EXERCISE INSTRUCTIONS: Repeat exactly the lines of the records below, starting at the line containing "ATOM 23 C C . ILE A" and ending at the line containing "ATOM 31 C C". Leave the pictures out.

==== MATERIAL SUPPLIED

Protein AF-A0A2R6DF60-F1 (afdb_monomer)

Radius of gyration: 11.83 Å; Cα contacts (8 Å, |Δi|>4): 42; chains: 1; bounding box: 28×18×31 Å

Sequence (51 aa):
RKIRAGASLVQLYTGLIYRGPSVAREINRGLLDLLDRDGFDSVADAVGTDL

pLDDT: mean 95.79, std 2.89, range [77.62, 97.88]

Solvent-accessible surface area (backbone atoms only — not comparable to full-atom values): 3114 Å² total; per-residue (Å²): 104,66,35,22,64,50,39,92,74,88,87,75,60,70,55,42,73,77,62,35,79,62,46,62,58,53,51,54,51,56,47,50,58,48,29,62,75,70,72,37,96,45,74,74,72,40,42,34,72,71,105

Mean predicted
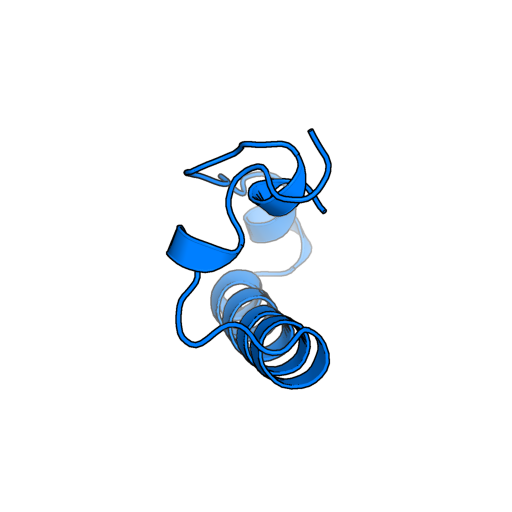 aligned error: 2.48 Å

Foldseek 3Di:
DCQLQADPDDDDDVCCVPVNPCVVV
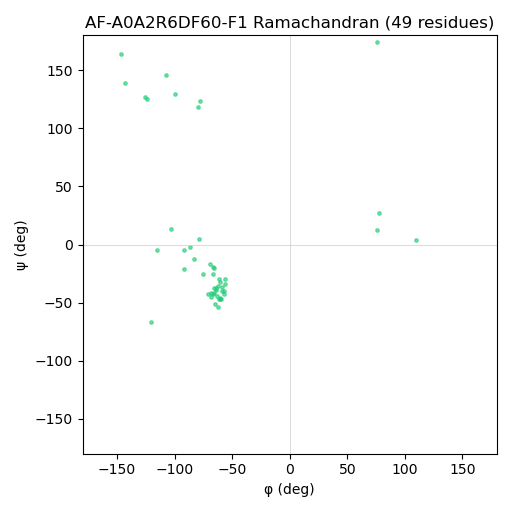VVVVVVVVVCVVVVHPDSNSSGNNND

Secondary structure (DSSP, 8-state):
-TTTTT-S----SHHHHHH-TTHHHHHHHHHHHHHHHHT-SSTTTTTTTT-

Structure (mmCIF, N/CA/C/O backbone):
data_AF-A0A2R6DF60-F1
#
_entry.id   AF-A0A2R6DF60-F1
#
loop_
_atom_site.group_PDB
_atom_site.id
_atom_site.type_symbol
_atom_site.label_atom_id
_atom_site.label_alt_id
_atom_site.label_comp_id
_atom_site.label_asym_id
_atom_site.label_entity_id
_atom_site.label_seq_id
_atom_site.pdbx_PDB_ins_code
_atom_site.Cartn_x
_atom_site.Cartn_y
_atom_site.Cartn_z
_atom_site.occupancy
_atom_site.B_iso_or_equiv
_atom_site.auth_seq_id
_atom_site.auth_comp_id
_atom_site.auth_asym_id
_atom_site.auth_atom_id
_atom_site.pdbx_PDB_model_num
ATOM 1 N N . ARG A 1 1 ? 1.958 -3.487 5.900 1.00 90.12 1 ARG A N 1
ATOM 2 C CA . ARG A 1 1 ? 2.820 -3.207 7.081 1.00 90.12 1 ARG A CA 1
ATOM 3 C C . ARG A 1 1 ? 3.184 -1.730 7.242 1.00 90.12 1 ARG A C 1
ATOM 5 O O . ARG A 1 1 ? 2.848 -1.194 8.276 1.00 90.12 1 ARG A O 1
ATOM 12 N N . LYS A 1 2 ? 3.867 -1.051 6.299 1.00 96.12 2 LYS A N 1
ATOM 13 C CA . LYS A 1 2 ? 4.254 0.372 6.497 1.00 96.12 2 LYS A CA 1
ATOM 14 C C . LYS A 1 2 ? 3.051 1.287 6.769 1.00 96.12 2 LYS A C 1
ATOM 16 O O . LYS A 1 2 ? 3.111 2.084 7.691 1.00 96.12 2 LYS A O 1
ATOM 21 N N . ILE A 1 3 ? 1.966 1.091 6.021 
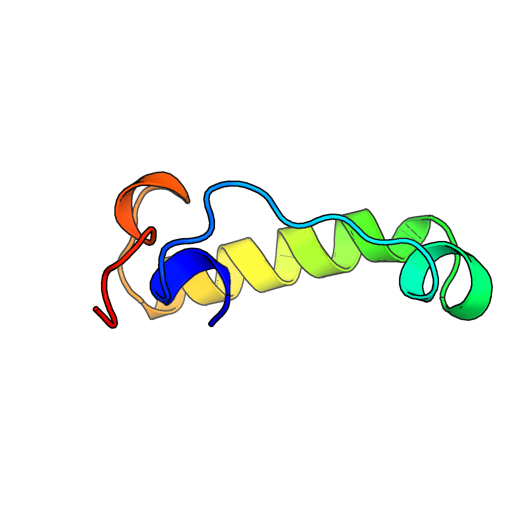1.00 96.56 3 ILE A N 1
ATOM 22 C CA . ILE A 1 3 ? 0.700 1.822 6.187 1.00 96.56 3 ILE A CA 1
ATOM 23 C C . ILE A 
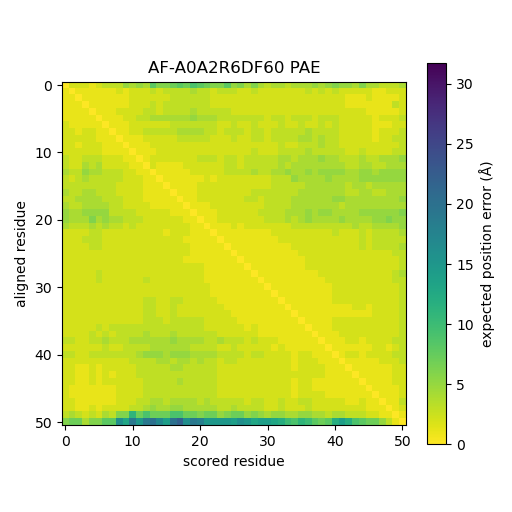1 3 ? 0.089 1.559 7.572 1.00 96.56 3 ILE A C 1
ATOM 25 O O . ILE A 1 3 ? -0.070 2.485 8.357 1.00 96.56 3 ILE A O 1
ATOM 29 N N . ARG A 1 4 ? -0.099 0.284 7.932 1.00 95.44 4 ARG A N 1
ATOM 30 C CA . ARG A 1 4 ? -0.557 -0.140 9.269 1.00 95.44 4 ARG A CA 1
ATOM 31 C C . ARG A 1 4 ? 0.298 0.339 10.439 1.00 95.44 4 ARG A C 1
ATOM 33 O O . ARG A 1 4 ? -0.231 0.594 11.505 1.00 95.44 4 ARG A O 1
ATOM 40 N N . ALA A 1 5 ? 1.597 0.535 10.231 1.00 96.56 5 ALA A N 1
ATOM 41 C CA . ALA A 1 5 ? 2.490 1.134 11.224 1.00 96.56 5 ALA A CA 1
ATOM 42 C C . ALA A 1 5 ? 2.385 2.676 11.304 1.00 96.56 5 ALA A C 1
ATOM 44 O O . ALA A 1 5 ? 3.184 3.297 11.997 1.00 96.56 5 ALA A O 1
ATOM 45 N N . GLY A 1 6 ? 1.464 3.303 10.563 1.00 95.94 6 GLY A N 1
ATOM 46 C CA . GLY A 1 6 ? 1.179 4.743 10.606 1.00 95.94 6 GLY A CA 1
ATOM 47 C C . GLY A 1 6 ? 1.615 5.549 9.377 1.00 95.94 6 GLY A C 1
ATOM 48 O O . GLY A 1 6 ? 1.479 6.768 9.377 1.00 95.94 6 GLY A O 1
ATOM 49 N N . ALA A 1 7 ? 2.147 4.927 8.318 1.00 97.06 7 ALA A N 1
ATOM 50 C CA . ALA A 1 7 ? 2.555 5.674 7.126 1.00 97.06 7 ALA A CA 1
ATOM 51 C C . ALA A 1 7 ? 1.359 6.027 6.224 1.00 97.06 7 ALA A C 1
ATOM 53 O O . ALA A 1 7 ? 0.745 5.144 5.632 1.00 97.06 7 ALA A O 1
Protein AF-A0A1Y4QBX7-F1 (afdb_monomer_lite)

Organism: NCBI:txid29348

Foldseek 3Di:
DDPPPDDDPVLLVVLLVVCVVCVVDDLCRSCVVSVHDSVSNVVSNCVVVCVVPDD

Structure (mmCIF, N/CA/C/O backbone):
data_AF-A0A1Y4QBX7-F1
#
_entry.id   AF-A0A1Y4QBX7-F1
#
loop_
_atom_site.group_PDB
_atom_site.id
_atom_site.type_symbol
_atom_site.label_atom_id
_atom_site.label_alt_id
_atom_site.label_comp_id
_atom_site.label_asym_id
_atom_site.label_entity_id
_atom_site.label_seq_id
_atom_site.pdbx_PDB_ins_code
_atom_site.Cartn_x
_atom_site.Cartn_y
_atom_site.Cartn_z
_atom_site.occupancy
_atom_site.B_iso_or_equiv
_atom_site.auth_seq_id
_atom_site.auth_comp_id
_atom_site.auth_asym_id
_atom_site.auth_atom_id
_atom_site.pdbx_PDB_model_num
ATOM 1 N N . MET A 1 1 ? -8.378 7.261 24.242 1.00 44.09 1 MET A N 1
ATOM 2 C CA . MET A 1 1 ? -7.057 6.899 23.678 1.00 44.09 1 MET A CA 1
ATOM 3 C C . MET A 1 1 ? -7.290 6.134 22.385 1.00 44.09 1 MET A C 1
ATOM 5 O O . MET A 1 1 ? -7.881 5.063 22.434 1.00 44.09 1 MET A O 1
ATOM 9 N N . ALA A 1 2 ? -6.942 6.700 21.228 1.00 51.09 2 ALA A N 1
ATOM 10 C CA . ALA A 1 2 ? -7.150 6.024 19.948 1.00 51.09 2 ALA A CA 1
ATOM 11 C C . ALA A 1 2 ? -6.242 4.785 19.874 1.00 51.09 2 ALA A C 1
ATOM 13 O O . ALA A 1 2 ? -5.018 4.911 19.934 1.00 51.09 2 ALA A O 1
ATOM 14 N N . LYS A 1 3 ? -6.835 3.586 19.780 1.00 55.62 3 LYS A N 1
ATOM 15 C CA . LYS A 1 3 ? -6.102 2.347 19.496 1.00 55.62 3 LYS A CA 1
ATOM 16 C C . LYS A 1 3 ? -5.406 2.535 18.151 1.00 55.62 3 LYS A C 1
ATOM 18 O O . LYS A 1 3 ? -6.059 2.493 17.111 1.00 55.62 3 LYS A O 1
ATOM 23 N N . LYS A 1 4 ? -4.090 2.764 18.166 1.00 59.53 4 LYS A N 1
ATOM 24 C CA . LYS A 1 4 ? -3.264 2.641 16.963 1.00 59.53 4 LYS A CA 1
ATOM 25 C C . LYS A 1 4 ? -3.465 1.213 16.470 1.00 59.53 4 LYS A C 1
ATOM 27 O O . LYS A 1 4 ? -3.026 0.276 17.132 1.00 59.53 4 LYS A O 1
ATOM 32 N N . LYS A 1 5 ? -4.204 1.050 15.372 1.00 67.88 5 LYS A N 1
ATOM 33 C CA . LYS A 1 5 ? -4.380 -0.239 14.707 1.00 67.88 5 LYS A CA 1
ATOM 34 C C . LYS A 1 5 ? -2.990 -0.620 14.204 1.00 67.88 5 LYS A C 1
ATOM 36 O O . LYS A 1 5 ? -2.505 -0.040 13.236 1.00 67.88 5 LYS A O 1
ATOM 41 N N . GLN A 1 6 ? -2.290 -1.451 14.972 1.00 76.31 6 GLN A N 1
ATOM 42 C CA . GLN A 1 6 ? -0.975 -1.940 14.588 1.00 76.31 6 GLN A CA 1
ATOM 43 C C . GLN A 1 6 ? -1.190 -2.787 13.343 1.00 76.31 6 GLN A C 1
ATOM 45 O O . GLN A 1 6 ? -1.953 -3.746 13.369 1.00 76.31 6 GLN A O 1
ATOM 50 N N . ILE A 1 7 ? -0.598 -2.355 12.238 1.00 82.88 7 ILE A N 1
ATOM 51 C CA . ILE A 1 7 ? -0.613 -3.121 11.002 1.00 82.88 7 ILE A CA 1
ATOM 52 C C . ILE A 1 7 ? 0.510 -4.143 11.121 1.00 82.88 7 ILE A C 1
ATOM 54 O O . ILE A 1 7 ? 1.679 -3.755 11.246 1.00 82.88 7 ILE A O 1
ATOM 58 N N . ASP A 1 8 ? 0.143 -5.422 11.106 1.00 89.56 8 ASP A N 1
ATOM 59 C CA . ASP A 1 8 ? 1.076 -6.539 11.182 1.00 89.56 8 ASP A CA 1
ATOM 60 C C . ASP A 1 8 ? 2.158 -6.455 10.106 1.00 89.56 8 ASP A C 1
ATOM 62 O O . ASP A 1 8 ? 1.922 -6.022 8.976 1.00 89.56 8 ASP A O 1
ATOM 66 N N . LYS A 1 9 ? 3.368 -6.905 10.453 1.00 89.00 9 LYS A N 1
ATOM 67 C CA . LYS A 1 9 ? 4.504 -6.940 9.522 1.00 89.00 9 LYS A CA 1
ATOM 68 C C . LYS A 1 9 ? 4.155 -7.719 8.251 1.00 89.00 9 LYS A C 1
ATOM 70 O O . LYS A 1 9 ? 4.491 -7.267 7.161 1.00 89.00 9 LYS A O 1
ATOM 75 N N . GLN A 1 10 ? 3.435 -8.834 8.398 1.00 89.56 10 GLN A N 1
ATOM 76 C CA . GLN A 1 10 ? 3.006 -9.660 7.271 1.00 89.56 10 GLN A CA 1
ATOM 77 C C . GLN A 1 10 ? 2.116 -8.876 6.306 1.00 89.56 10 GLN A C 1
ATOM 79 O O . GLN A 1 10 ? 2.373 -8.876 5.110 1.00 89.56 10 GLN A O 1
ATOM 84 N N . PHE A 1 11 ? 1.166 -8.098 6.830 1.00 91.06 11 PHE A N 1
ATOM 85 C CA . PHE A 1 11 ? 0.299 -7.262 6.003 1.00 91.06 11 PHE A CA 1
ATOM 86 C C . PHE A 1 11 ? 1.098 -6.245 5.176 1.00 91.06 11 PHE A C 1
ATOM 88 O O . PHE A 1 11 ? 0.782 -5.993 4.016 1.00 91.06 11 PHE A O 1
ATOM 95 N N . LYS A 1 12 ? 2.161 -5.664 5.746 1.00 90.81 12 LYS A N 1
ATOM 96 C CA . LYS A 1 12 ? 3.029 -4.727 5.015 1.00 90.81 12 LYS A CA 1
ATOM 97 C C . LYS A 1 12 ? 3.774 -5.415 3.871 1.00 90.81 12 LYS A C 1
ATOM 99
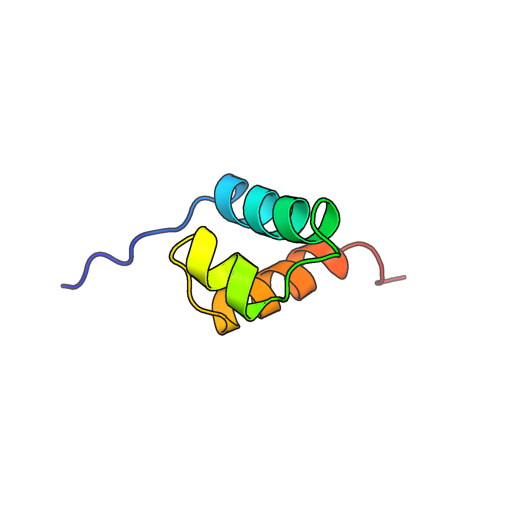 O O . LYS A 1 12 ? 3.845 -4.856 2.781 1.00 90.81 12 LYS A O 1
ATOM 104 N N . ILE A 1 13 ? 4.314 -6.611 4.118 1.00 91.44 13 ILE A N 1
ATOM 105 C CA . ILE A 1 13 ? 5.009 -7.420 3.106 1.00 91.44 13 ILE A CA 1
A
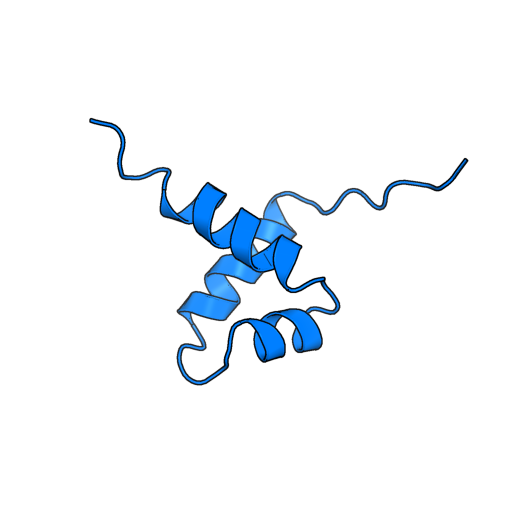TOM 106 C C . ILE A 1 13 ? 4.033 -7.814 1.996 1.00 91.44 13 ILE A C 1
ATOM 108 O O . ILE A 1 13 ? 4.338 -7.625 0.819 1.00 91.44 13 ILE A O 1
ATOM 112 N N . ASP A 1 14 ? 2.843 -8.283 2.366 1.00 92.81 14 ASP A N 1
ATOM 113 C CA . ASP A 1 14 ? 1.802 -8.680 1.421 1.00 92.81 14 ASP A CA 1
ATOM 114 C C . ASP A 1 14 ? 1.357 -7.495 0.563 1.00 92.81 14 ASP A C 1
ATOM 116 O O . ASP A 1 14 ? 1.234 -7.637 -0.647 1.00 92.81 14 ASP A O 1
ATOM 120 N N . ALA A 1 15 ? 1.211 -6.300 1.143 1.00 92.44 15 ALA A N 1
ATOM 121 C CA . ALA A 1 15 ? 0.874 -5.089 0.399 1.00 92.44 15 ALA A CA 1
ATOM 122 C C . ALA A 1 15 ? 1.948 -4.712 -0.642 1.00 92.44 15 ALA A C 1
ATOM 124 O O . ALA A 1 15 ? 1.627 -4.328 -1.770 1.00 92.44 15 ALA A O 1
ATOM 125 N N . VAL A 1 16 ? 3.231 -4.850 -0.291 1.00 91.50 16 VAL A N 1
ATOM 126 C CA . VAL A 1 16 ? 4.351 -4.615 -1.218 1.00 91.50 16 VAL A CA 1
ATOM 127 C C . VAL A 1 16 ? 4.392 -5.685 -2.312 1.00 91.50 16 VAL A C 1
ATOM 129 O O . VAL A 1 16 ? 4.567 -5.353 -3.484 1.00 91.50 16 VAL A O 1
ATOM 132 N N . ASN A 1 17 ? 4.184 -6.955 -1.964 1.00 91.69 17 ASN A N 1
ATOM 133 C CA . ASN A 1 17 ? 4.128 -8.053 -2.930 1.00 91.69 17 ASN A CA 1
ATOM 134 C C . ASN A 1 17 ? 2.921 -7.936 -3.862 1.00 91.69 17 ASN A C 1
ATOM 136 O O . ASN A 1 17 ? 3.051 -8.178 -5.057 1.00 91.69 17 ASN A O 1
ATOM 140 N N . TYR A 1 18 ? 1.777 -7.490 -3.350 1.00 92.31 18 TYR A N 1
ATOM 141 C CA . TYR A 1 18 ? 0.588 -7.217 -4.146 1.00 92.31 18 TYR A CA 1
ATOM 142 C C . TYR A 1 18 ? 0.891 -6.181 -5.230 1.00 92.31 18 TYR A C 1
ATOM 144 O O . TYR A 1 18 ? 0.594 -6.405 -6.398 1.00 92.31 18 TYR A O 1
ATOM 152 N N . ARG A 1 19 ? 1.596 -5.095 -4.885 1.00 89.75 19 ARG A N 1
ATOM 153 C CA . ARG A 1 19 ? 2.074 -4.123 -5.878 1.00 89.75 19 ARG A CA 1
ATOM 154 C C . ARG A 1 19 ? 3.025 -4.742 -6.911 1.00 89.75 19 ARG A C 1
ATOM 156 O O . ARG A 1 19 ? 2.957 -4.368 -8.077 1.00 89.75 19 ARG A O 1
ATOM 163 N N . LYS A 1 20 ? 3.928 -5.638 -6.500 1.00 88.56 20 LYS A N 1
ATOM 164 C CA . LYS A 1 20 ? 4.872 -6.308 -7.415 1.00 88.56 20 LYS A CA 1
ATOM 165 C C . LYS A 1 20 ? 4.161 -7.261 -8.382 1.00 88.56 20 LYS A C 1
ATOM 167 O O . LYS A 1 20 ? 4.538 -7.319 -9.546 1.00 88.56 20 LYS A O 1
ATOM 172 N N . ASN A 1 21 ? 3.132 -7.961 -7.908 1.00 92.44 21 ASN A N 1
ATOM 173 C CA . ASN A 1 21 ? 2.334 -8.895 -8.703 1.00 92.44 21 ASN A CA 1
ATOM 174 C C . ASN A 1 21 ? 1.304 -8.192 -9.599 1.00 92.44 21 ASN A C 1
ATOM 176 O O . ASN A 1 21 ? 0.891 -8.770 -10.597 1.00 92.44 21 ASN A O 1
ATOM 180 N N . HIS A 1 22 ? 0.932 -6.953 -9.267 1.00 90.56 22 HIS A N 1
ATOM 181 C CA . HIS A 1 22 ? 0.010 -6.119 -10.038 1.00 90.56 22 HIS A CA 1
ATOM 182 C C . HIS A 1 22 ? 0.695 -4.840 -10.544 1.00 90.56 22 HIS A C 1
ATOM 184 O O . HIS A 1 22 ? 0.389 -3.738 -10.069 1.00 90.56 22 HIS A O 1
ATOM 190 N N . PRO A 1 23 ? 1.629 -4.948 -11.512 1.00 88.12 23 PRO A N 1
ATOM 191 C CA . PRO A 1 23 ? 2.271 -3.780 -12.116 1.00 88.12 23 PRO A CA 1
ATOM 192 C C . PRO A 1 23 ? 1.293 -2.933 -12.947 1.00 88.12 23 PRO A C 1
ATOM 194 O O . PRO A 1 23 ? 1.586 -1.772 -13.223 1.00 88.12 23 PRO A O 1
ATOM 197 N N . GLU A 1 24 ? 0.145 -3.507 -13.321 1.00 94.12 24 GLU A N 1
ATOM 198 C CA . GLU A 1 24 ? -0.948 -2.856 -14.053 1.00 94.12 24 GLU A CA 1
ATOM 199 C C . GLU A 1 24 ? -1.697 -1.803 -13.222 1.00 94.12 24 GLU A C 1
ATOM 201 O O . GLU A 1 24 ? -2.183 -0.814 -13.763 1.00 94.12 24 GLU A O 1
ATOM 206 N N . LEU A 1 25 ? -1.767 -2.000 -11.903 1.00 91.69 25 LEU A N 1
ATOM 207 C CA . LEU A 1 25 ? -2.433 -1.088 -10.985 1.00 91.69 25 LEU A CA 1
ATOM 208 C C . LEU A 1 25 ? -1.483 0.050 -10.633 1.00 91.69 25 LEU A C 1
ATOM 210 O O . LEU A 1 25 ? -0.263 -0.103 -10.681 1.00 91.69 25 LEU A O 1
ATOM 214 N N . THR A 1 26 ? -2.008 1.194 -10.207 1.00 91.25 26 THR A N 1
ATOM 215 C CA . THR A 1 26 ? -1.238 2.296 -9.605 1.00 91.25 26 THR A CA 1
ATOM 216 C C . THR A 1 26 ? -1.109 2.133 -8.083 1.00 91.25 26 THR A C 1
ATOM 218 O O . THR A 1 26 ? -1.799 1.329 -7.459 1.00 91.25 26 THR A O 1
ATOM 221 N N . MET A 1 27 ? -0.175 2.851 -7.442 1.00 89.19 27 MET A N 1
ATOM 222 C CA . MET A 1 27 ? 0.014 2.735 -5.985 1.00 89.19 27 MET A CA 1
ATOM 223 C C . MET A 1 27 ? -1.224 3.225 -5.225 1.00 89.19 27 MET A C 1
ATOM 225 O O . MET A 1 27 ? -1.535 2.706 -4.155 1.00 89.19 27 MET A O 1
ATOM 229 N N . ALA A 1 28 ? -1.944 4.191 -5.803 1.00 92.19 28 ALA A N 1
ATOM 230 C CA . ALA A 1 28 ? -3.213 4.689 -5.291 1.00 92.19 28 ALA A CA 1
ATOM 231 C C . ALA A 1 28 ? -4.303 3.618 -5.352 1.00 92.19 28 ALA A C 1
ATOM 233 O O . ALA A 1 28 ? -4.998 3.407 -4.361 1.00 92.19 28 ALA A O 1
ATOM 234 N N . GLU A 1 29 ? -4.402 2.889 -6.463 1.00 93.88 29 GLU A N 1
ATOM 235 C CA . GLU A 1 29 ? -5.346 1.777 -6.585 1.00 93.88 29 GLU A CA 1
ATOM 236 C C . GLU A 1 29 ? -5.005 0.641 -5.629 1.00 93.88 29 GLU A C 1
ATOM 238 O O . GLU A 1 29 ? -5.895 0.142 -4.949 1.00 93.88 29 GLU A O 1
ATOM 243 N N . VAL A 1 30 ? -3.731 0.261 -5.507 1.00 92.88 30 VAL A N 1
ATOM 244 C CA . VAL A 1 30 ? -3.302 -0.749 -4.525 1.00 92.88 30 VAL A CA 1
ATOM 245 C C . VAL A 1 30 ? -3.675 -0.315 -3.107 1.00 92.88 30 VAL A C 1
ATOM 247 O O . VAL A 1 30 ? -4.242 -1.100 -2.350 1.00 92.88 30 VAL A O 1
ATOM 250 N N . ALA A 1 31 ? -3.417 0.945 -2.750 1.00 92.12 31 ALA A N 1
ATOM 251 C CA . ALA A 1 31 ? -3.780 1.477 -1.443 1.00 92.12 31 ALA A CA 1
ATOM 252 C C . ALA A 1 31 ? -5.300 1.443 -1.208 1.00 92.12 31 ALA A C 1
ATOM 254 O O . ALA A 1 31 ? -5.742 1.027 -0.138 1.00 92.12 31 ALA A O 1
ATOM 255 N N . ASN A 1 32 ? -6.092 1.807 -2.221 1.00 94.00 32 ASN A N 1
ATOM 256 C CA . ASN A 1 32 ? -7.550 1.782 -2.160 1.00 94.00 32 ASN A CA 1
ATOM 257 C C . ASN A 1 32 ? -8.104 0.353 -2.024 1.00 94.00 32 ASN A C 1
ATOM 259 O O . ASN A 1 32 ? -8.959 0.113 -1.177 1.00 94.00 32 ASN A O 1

========

RESULT OF THIS TASK:
ATOM 23 C C . ILE A 
1 3 ? 0.089 1.559 7.572 1.00 96.56 3 ILE A C 1
ATOM 25 O O . ILE A 1 3 ? -0.070 2.485 8.357 1.00 96.56 3 ILE A O 1
ATOM 29 N N . ARG A 1 4 ? -0.099 0.284 7.932 1.00 95.44 4 ARG A N 1
ATOM 30 C CA . ARG A 1 4 ? -0.557 -0.140 9.269 1.00 95.44 4 ARG A CA 1
ATOM 31 C C . ARG A 1 4 ? 0.298 0.339 10.439 1.00 95.44 4 ARG A C 1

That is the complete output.